BDFALA
The BDFALA corpus was jointly developed by INESC and
CLUL in the framework of the national project sponsored by JNICT
(Program Lusit‰nia). Goal: enlargement of the EUROM.1 corpus, mainly
for the improvement of speech synthesis systems.
- Linguistic contents
6 types of corpus material were collected:
- ~4600 isolated words
- 350 sentences for prosodic studies
- 18 phonetically-complete paragraphs
- 60 read paragraphs extracted from television debates
- ~3000 logatomes
- 600 phonetically rich sentences
- Number and type of speakers
The 8 speakers were selected to achieve a balance in terms of sex, age
groups and, as much as possible, among speakers of the EUROM.1
corpus. The two latter corpus types were only spoken by one male and
one female speakers. A subset was also read by two young speakers (one
male and one female), 12-14 years old, which were also recorded in
EUROM.1.
- Data collection
Data collection took place in a sound-proof room. Two recording modes
were adopted: in the case of isolated words and logatomes, the
material was read from paper and recorded directly to DAT. The speech
material was semi-automatically segmented and validated a
posteriori. In the second mode (remaining sentences and paragraphs), a
self-monitoring program was adopted which recorded directly into
disc. The recordings were duly calibrated in both cases.

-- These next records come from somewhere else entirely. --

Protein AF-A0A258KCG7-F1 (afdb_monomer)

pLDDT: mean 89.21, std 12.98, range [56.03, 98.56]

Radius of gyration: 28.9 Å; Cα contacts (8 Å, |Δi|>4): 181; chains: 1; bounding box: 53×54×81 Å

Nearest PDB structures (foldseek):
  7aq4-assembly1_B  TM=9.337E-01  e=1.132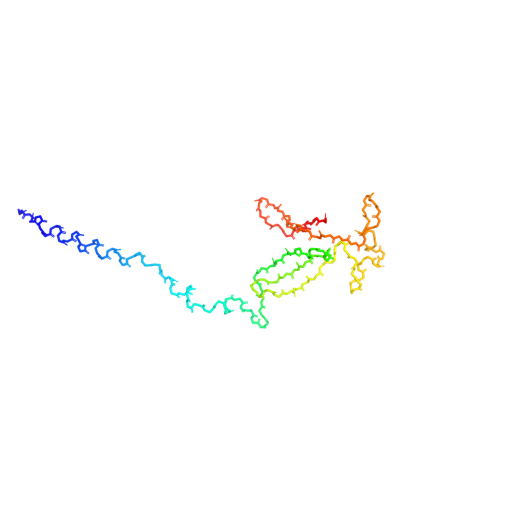E-05  Stutzerimonas stutzeri
  6y77-assembly1_B  TM=9.290E-01  e=1.818E-05  Stutzerimonas stutzeri
  6y6y-assembly1_B  TM=9.314E-01  e=2.444E-05  Stutzerimonas stutzeri
  6y7d-assembly1_B  TM=9.313E-01  e=2.593E-05  Stutzerimonas stutzeri
  2iwk-assembly1_B  TM=8.336E-01  e=1.352E-05  Achromobacter cycloclastes

Sequence (130 aa):
MKINSKYVQGMAALALLASMNACKPKDAGSVVSGDAAAKVYVAPGKYDEYYNFVSGGFSGQLSVYGLPSGRLLRVIPVFSVDPEKGWGYSEETKPMLNTSHGNVPWDDLHHVSMSQTNGEIDGRWVFANG

Foldseek 3Di:
DDDDVVVVVVVVVVVVVVVVVVPDDPCPPCVVPPPPVVVFDDDPPGFAPDWDWDWPFQQQWIWIAGPPNRDTDDIHHAAAQDVVVCACNDPVRVCRQQDPVGGRRTDTWDDKDADDDPPDRPPPDIDTDD

Secondary structure (DSSP, 8-state):
----HHHHHHHHHHHHHHHTTTTS-TTHHHHHHS-HHHHH---TT---SEEEEEE-BTT--EEEEEETTTEEEEEE-SSS-BTTTTBTTSTTTGGGGEETTEE-----B--EEEEEETTEEEEEEEEE--

Structure (mmCIF, N/CA/C/O backbone):
data_AF-A0A258KCG7-F1
#
_entry.id   AF-A0A258KCG7-F1
#
loop_
_atom_site.group_PDB
_atom_site.id
_atom_site.type_symbol
_atom_site.label_atom_id
_atom_site.label_alt_id
_atom_site.label_comp_id
_atom_site.label_asym_id
_atom_site.label_entity_id
_atom_site.label_seq_id
_atom_site.pdbx_PDB_ins_code
_atom_site.Cartn_x
_atom_site.Cartn_y
_atom_site.Cartn_z
_atom_site.occupancy
_atom_site.B_iso_or_equiv
_atom_site.auth_seq_id
_atom_site.auth_comp_id
_atom_site.auth_asym_id
_atom_site.auth_atom_id
_atom_site.pdbx_PDB_model_num
ATOM 1 N N . MET A 1 1 ? -34.702 39.872 57.531 1.00 56.03 1 MET A N 1
ATOM 2 C CA . MET A 1 1 ? -34.194 38.529 57.888 1.00 56.03 1 MET A CA 1
ATOM 3 C C . MET A 1 1 ? -32.697 38.494 57.588 1.00 56.03 1 MET A C 1
ATOM 5 O O . MET A 1 1 ? -32.335 38.585 56.425 1.00 56.03 1 MET A O 1
ATOM 9 N N . LYS A 1 2 ? -31.819 38.508 58.604 1.00 58.19 2 LYS A N 1
ATOM 10 C CA . LYS A 1 2 ? -30.358 38.474 58.389 1.00 58.19 2 LYS A CA 1
ATOM 11 C C . LYS A 1 2 ? -29.946 37.024 58.144 1.00 58.19 2 LYS A C 1
ATOM 13 O O . LYS A 1 2 ? -29.976 36.218 59.069 1.00 58.19 2 LYS A O 1
ATOM 18 N N . ILE A 1 3 ? -29.621 36.688 56.900 1.00 67.44 3 ILE A N 1
ATOM 19 C CA . ILE A 1 3 ? -29.118 35.358 56.557 1.00 67.44 3 ILE A CA 1
ATOM 20 C C . ILE A 1 3 ? -27.730 35.224 57.190 1.00 67.44 3 ILE A C 1
ATOM 22 O O . ILE A 1 3 ? -26.850 36.055 56.973 1.00 67.44 3 ILE A O 1
ATOM 26 N N . ASN A 1 4 ? -27.562 34.220 58.045 1.00 75.12 4 ASN A N 1
ATOM 27 C CA . ASN A 1 4 ? -26.335 34.038 58.807 1.00 75.12 4 ASN A CA 1
ATOM 28 C C . ASN A 1 4 ? -25.240 33.481 57.882 1.00 75.12 4 ASN A C 1
ATOM 30 O O . ASN A 1 4 ? -25.382 32.386 57.336 1.00 75.12 4 ASN A O 1
ATOM 34 N N . SER A 1 5 ? -24.156 34.246 57.714 1.00 74.56 5 SER A N 1
ATOM 35 C CA . SER A 1 5 ? -23.048 33.967 56.784 1.00 74.56 5 SER A CA 1
ATOM 36 C C . SER A 1 5 ? -22.471 32.551 56.939 1.00 74.56 5 SER A C 1
ATOM 38 O O . SER A 1 5 ? -22.109 31.913 55.954 1.00 74.56 5 SER A O 1
ATOM 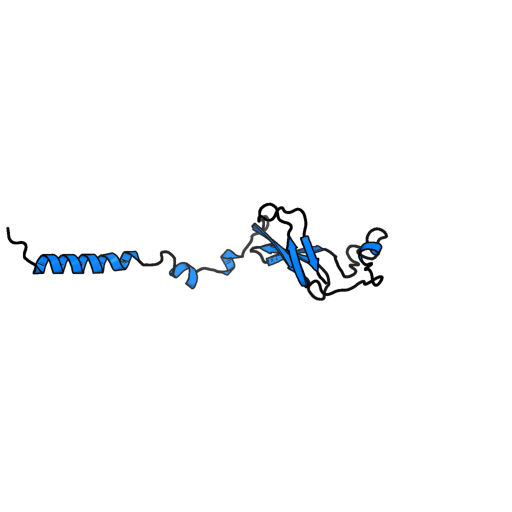40 N N . LYS A 1 6 ? -22.509 31.996 58.159 1.00 75.81 6 LYS A N 1
ATOM 41 C CA . LYS A 1 6 ? -22.060 30.626 58.450 1.00 75.81 6 LYS A CA 1
ATOM 42 C C . LYS A 1 6 ? -22.858 29.548 57.701 1.00 75.81 6 LYS A C 1
ATOM 44 O O . LYS A 1 6 ? -22.276 28.559 57.269 1.00 75.81 6 LYS A O 1
ATOM 49 N N . TYR A 1 7 ? -24.165 29.741 57.500 1.00 78.75 7 TYR A N 1
ATOM 50 C CA . TYR A 1 7 ? -24.996 28.793 56.745 1.00 78.75 7 TYR A CA 1
ATOM 51 C C . TYR A 1 7 ? -24.777 28.913 55.233 1.00 78.75 7 TYR A C 1
ATOM 53 O O . TYR A 1 7 ? -24.776 27.903 54.537 1.00 78.75 7 TYR A O 1
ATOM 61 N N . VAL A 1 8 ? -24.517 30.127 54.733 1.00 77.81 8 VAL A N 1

The sampling
frequency was 16 kHz.
- Annotation
For each spoken item, the corresponding orthographic script is saved
in a separate ASCII file. A pronunciation lexicon with citation
phonemic transcriptions for each word is also included. These were
automatically produced and hand-corrected a posteriori.
- Packaging
The corpus material amounts to around 2.4 Gb, and is stored in 4 CDROMs.